Let’s create a small example from the distance matrix containing 5 clusters, see table 2.

A | B | C | D | E | |
---|---|---|---|---|---|

A | 0 | 5 | 2 | 1 |
6 |

B | 5 | 0 | 3 | 4 | 1.5 |

C | 2 | 3 | 0 | 1.5 | 4 |

D | 1 |
4 | 1.5 | 0 | 5 |

E | 6 | 1.5 | 4 | 5 | 0 |

A and D are obviously the most similar elements in this matrix, so we merge them. To make the calculation easier we take the average linkage method to compute the new distances to other clusters:

\(d(B,[A+D]) = \frac{d(B, A) + d(B, D)}{2} = \frac{5 + 4}{2} = 4.5\)

\(d(C,[A+D]) = \frac{d(C, A) + d(C, D)}{2} = \frac{2 + 1.5}{2} = 1.75\)

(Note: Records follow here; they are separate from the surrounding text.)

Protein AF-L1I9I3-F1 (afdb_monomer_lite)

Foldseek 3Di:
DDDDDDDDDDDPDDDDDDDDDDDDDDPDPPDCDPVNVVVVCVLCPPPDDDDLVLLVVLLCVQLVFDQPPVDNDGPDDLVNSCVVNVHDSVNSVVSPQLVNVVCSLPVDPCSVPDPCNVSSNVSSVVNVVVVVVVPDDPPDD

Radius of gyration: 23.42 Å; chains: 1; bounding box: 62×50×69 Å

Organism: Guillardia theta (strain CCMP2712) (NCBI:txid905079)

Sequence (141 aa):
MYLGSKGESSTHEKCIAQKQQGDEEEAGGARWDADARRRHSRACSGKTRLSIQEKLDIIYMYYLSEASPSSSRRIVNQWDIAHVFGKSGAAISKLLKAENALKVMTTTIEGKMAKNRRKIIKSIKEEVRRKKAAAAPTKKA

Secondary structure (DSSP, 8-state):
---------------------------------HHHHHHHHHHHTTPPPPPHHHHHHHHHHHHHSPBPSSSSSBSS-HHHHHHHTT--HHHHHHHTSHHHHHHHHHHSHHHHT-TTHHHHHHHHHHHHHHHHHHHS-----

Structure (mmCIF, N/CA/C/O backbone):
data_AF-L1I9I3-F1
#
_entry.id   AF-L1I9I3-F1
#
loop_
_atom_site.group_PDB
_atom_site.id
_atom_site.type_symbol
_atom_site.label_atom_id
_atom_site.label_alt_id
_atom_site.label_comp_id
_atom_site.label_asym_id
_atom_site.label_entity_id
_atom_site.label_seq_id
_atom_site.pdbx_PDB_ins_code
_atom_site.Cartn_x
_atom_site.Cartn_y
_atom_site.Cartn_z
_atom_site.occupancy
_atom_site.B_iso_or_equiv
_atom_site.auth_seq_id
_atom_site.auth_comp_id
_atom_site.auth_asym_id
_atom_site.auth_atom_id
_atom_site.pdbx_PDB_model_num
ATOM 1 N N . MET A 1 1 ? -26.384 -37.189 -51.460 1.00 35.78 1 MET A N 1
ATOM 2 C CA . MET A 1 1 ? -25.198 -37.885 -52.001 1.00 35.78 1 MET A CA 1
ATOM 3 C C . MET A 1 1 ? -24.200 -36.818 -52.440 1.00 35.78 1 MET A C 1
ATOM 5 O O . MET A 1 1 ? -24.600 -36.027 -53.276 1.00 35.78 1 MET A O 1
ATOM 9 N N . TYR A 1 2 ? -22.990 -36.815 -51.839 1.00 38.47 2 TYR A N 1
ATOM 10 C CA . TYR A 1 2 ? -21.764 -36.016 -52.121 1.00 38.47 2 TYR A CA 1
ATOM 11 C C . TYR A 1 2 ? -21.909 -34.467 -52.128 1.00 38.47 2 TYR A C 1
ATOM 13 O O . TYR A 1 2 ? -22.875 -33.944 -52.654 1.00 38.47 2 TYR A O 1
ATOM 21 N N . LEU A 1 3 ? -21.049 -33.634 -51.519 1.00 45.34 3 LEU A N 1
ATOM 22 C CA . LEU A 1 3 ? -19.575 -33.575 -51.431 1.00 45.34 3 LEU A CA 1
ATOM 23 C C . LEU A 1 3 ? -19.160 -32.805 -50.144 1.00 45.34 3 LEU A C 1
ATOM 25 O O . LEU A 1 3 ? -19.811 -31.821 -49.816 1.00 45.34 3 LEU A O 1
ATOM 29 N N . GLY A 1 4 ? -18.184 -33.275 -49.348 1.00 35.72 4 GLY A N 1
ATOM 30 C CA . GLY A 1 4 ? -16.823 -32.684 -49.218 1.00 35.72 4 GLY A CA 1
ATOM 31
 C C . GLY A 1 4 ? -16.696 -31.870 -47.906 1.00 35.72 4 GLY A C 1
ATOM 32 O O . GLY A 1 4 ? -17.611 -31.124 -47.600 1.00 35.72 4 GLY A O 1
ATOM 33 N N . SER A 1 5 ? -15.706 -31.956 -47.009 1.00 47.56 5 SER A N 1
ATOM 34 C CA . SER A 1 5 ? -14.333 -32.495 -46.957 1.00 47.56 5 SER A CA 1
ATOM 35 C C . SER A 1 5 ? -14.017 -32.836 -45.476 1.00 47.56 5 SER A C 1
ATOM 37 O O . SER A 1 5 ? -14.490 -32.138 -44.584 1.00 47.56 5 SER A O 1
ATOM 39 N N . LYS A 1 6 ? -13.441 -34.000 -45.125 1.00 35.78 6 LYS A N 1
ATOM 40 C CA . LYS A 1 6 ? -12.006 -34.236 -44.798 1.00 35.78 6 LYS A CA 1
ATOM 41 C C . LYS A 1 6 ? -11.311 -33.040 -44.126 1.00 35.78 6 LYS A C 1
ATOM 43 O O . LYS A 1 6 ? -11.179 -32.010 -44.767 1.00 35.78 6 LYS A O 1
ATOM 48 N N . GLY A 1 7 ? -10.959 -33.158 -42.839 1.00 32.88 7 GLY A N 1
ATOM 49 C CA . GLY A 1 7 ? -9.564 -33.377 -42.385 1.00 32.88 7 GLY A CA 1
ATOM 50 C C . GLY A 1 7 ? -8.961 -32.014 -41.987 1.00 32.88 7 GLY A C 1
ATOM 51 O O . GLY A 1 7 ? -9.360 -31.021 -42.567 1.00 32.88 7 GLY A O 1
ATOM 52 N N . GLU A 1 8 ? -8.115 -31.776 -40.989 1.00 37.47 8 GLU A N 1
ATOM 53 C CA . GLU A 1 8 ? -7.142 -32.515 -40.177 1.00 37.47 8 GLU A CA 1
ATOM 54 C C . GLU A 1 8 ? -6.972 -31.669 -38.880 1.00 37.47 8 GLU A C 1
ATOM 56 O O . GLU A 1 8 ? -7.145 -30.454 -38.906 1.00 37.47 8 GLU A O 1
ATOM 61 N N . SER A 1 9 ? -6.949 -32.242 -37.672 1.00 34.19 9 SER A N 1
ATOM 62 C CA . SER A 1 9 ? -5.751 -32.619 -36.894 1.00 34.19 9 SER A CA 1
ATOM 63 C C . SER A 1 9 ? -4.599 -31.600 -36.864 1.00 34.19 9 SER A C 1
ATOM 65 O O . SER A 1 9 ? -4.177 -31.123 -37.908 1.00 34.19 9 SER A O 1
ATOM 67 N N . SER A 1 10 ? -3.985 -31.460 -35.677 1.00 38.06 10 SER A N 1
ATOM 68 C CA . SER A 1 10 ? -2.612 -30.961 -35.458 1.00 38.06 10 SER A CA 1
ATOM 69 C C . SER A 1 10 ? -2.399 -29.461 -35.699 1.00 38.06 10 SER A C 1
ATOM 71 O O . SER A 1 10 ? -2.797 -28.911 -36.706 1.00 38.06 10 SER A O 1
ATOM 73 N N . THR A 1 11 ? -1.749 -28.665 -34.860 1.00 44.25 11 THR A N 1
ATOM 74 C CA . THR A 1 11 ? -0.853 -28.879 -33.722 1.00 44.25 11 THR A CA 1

\(d(E,[A+D]) = \frac{d(E, A) + d(E, D)}{2} = \frac{6 + 5}{2} = 5.5\)

With these values we are able to construct the new distance matrix of 4 remaining clusters, shown in table 3.

A,D | B | C | E | |
---|---|---|---|---|

A,D | 0 | 4.5 | 1.75 | 5.5 |

B | 4.5 | 0 | 3 | 1.5 |

C | 1.75 | 3 | 0 | 4 |

E | 5.5 | 1.5 |
4 | 0 |

This matrix gives us the next candidates for clustring, B and E with a distance of 1.5.

\(d([A+D], [B+E]) = \frac{d([A+D], B) + d([A+D], E)}{2} = \frac{4.5 + 5.5}{2} = 5\)

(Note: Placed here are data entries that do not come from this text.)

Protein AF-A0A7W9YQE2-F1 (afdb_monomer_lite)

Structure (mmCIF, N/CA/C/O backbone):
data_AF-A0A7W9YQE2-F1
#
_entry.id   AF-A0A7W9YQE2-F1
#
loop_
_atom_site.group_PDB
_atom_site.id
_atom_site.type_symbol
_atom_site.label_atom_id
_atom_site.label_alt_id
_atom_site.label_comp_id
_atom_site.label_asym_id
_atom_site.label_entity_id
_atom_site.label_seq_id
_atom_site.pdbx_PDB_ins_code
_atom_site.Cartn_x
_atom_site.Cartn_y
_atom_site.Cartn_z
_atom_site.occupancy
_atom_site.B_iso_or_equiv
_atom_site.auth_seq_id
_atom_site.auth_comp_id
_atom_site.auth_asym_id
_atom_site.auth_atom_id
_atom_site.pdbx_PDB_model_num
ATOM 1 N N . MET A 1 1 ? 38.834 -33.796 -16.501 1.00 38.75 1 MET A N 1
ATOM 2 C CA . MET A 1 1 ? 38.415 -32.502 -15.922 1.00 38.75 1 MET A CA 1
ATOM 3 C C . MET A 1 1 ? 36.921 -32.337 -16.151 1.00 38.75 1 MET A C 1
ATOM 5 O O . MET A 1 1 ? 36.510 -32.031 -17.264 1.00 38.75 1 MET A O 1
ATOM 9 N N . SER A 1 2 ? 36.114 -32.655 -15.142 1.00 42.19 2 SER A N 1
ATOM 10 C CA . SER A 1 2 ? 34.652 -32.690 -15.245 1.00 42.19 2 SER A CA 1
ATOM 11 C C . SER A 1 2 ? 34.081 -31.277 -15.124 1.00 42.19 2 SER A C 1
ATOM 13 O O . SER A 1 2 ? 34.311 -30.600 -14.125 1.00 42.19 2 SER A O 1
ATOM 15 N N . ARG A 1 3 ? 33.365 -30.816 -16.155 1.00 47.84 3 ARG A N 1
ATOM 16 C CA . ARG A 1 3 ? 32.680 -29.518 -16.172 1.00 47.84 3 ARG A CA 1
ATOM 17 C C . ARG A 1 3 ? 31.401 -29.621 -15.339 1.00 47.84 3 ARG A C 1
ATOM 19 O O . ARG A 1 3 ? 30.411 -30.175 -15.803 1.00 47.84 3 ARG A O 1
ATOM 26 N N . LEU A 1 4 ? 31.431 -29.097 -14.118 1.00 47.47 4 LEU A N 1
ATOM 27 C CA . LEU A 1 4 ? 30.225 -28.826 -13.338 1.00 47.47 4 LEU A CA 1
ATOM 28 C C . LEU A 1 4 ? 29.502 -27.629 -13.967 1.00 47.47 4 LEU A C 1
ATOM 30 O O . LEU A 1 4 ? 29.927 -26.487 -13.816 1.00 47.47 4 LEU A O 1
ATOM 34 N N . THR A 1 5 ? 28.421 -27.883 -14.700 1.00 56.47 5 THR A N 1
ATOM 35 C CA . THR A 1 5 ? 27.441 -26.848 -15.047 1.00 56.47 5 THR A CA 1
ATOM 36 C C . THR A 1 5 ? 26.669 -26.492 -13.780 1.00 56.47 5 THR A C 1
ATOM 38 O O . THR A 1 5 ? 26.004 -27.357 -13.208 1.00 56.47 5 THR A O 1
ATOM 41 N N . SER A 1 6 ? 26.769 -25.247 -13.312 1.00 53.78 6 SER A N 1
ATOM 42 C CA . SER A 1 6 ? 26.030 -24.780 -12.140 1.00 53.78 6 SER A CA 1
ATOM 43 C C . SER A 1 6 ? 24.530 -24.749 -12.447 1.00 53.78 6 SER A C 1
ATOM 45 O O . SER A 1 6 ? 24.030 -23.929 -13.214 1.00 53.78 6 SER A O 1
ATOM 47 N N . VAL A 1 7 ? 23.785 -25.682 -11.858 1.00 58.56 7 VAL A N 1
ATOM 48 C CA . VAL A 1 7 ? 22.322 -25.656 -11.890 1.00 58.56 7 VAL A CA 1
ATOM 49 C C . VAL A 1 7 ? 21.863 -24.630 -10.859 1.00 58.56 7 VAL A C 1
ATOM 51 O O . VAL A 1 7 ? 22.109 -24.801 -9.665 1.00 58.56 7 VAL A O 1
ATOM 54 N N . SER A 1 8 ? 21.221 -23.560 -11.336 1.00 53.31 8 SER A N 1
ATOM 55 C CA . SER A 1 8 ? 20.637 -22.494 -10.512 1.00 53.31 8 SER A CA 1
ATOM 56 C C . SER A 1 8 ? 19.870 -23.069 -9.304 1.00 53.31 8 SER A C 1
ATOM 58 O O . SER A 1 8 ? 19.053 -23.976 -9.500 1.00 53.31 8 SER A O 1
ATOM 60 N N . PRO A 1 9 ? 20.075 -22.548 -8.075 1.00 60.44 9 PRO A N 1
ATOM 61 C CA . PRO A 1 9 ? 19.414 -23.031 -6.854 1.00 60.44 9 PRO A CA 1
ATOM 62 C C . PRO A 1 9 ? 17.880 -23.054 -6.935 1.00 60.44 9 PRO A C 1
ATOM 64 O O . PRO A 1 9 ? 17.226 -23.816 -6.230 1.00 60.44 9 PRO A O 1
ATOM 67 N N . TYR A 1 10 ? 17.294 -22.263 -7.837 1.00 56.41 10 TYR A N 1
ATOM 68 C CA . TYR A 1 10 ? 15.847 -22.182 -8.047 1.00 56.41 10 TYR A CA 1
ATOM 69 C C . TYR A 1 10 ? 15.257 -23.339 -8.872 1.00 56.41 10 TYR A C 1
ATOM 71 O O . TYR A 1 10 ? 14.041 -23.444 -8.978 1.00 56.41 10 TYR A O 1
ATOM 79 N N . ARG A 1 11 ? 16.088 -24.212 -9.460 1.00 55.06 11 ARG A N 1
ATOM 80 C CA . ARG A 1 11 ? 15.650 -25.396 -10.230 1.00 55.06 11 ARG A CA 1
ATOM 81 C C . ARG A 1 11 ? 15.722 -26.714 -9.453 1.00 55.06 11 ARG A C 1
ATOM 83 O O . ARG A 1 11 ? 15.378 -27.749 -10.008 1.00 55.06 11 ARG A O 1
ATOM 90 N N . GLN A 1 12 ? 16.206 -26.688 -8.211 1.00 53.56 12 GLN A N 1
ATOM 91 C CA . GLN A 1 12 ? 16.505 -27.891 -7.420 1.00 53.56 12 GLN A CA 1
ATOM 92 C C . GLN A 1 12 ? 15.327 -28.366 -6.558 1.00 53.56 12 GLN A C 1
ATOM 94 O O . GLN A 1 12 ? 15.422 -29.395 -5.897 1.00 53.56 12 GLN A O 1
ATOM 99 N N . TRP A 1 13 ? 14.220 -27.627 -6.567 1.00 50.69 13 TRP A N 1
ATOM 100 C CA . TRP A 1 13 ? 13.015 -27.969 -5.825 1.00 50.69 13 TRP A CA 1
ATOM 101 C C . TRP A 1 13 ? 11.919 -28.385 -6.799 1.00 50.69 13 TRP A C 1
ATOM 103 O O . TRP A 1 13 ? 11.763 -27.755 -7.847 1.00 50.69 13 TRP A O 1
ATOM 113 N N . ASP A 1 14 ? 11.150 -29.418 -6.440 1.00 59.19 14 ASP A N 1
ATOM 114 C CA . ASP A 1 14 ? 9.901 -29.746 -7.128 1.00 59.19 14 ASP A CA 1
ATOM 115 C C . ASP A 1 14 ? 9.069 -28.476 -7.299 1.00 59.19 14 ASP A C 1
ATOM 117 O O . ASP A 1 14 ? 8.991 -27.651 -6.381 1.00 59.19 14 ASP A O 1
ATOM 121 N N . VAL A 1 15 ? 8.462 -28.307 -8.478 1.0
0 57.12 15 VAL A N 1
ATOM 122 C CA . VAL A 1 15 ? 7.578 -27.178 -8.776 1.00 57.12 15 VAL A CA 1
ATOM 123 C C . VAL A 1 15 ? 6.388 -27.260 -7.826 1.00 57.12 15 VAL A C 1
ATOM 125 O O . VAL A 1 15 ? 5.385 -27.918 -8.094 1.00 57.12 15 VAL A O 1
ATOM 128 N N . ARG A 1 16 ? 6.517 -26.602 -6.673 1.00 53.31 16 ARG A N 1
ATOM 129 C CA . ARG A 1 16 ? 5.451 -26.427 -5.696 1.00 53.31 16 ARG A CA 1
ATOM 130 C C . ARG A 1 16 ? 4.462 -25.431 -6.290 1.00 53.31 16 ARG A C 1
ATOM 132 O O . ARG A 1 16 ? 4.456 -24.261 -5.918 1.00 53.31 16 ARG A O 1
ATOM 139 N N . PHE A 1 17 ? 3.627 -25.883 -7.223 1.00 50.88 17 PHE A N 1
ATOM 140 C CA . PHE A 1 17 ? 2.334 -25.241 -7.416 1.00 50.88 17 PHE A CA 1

\(d(C,[B+E]) = \frac{d(C, B) + d(C, E)}{2} = \frac{3 + 4}{2} = 3.5\)

With the appropriate distance matrix of table 4.

A,D | B,E | C | |
---|---|---|---|

A,D | 0 | 5 | 1.75 |

B,E | 5 | 0 | 3.5 |

C | 1.75 |
3.5 | 0 |

Easy to see, now we cluster [A+D] with C:

\[d([B+E], [A+C+D]) = \frac{d([B+E],C) + d([B+E],[A+D])}{2} = \frac{3.5+5}{2} = 4.25\]and obtain a last distance matrix with table 5.

A,C,D | B,E | |
---|---|---|

A,C,D | 0 | 4.25 |

B,E | 4.25 |
0 |

Needless to say, further calculations are trivial. There are only to clusters left and the combination of them gives us the final cluster containing all elements and the root of the desired tree.

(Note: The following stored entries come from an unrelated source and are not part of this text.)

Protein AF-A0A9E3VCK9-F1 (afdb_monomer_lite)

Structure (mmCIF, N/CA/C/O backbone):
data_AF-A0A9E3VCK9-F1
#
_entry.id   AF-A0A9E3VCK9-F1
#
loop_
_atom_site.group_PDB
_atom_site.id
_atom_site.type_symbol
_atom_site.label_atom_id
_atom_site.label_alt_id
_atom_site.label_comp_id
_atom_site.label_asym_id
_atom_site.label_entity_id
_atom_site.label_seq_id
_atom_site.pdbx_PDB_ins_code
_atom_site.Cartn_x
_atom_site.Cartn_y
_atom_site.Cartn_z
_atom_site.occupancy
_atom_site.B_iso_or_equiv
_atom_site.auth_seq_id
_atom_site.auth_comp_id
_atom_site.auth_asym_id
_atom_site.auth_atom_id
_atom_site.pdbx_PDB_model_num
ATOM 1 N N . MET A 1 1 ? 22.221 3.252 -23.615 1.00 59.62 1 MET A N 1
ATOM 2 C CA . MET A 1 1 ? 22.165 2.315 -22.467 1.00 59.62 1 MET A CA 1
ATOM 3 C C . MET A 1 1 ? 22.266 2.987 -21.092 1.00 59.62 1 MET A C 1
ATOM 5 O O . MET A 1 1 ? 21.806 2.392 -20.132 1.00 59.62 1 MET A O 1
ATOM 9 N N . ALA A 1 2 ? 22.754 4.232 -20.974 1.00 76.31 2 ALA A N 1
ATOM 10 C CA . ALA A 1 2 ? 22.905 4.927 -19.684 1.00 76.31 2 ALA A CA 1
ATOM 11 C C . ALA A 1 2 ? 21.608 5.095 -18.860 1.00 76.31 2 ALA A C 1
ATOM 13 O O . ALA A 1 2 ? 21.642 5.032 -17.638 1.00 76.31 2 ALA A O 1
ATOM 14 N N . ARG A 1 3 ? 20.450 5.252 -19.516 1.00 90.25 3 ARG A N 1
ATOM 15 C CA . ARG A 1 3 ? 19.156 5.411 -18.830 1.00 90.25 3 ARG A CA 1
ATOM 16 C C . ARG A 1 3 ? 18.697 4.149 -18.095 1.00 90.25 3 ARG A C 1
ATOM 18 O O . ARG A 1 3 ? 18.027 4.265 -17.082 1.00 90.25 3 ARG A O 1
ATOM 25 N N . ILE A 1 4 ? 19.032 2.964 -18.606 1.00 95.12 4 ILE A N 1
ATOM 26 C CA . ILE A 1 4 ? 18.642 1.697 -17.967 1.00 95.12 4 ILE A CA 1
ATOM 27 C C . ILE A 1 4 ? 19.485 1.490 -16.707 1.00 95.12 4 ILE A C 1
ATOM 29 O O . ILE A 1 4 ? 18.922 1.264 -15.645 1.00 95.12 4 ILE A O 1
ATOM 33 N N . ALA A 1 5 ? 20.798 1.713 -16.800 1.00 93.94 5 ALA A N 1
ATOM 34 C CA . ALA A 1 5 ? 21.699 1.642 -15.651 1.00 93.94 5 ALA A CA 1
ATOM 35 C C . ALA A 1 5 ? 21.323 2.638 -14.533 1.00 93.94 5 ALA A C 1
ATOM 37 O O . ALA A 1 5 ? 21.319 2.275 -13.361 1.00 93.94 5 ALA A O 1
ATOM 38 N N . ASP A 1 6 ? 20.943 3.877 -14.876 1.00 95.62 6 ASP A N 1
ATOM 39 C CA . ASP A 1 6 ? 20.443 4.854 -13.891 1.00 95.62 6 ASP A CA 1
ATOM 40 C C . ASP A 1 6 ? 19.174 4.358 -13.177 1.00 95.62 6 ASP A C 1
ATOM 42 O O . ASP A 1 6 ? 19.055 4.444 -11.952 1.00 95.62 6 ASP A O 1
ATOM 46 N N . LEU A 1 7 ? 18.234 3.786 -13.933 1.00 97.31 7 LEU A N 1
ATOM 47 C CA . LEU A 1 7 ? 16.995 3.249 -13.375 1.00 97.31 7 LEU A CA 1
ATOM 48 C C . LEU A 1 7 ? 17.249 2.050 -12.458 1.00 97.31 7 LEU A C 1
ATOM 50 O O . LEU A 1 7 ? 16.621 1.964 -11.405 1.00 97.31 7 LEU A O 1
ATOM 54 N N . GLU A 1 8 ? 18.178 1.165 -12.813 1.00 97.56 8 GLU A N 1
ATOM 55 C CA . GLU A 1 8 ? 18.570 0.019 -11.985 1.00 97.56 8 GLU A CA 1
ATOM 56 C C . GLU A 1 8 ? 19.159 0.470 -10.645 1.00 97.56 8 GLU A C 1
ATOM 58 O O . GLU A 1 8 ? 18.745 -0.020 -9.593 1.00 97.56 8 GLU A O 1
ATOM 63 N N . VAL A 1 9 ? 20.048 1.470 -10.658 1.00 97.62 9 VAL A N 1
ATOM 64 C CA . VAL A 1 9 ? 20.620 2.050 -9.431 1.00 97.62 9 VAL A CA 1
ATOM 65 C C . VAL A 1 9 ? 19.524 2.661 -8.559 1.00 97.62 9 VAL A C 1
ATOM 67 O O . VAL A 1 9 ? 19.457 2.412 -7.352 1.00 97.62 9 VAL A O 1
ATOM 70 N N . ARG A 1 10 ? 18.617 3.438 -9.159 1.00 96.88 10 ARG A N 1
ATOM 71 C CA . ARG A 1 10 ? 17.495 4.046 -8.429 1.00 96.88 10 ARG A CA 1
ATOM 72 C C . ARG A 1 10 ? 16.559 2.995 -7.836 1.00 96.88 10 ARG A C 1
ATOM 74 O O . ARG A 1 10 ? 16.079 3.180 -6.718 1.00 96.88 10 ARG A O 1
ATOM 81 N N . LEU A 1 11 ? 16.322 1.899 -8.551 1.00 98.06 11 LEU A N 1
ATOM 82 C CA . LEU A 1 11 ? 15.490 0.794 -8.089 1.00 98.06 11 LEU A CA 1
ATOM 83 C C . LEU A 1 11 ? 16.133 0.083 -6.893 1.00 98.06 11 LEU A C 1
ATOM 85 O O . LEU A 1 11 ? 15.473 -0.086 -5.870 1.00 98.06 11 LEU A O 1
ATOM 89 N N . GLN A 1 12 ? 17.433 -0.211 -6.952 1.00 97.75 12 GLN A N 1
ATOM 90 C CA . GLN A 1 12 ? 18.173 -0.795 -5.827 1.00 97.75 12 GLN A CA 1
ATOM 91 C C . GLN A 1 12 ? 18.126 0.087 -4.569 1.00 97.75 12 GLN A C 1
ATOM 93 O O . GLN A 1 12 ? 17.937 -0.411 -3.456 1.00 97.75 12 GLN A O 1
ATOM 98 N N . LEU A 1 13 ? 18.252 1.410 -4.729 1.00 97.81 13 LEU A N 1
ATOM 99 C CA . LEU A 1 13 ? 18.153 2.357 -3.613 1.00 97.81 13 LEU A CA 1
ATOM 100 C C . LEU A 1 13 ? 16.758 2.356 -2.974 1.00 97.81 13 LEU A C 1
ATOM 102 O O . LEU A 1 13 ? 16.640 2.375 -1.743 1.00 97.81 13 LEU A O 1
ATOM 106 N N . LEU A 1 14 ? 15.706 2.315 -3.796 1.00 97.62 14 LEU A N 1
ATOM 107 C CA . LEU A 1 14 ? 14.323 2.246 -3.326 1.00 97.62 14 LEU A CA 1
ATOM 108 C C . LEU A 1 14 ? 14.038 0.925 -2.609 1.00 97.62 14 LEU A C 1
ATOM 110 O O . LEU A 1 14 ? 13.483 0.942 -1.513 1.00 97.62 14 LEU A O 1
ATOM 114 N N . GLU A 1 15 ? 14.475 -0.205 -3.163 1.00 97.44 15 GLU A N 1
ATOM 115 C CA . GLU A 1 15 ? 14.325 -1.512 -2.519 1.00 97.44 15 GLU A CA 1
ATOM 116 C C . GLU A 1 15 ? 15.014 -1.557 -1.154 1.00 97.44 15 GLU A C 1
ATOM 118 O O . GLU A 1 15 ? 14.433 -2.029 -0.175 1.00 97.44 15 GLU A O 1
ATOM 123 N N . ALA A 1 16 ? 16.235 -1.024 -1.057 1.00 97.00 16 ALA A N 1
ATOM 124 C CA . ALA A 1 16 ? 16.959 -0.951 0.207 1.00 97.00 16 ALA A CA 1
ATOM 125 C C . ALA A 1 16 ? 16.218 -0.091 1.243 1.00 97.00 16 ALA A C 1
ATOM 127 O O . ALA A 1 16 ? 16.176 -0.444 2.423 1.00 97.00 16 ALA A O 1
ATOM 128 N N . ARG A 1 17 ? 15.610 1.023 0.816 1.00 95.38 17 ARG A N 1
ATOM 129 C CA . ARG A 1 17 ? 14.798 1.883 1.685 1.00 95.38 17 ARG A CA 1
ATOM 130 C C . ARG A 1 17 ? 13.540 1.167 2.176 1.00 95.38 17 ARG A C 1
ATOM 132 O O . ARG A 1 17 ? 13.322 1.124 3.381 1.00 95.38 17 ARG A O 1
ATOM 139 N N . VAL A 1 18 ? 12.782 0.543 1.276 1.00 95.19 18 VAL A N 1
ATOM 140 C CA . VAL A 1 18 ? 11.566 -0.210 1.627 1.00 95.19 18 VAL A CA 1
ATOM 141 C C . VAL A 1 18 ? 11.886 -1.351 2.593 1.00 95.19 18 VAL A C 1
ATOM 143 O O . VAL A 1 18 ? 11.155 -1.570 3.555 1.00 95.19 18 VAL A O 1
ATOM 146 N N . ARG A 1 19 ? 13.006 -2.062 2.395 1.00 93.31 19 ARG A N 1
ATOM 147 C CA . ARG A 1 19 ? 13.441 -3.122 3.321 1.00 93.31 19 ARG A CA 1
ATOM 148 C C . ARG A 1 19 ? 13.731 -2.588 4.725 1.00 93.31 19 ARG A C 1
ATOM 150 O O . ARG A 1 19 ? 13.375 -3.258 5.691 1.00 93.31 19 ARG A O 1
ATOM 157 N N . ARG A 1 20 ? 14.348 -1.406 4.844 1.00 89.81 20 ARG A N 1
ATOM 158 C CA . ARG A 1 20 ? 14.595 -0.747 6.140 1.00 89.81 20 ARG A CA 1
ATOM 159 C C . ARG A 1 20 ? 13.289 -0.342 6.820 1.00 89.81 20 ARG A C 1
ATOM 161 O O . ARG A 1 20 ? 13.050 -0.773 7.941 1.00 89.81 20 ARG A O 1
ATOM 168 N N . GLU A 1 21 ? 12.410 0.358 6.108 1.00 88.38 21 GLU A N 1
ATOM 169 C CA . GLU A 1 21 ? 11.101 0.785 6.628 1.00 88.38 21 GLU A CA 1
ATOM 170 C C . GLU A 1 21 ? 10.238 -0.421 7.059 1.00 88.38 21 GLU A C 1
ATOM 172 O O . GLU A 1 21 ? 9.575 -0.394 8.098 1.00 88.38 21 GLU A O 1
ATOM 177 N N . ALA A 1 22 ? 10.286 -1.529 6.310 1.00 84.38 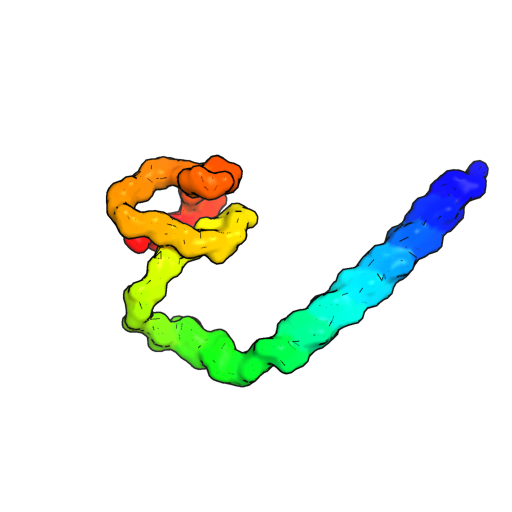22 ALA A N 1
ATOM 178 C CA . ALA A 1 22 ? 9.611 -2.775 6.672 1.00 84.38 22 ALA A CA 1
ATOM 179 C C . ALA A 1 22 ? 10.228 -3.456 7.907 1.00 84.38 22 ALA A C 1
ATOM 181 O O . ALA A 1 22 ? 9.496 -4.038 8.708 1.00 84.38 22 ALA A O 1
ATOM 182 N N . ALA A 1 23 ? 11.554 -3.409 8.073 1.00 81.44 23 ALA A N 1
ATOM 183 C CA . ALA A 1 23 ? 12.226 -3.945 9.255 1.00 81.44 23 ALA A CA 1
ATOM 184 C C . ALA A 1 23 ? 11.884 -3.127 10.512 1.00 81.44 23 ALA A C 1
ATOM 186 O O . ALA A 1 23 ? 11.538 -3.711 11.537 1.00 81.44 23 ALA A O 1
ATOM 187 N N . GLU A 1 24 ? 11.885 -1.799 10.408 1.00 79.44 24 GLU A N 1
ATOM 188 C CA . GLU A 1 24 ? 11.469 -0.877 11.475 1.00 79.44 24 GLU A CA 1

The final tree is shown in figure 1. You see, it is not that difficult as expected and ends in a beautiful image!

## Remarks

If \(D\) is defined as above there is no guarantee that edge weights reflect correct distances! When you calculate the weights in my little example you’ll see what I mean. If this property is desired the distance function \(d(x,y)\) has to comply with the condition of ultrametric inequality: \(d(x, z) \le \max {d(x, y),d(y, z)}\).

The method described above is formally known as **agglomerative clustering**, merging smaller clusters to a bigger one. There is another procedure that splits bigger clusters into smaller ones, starting with a cluster that contains all samples. This method is called **divisive clustering**.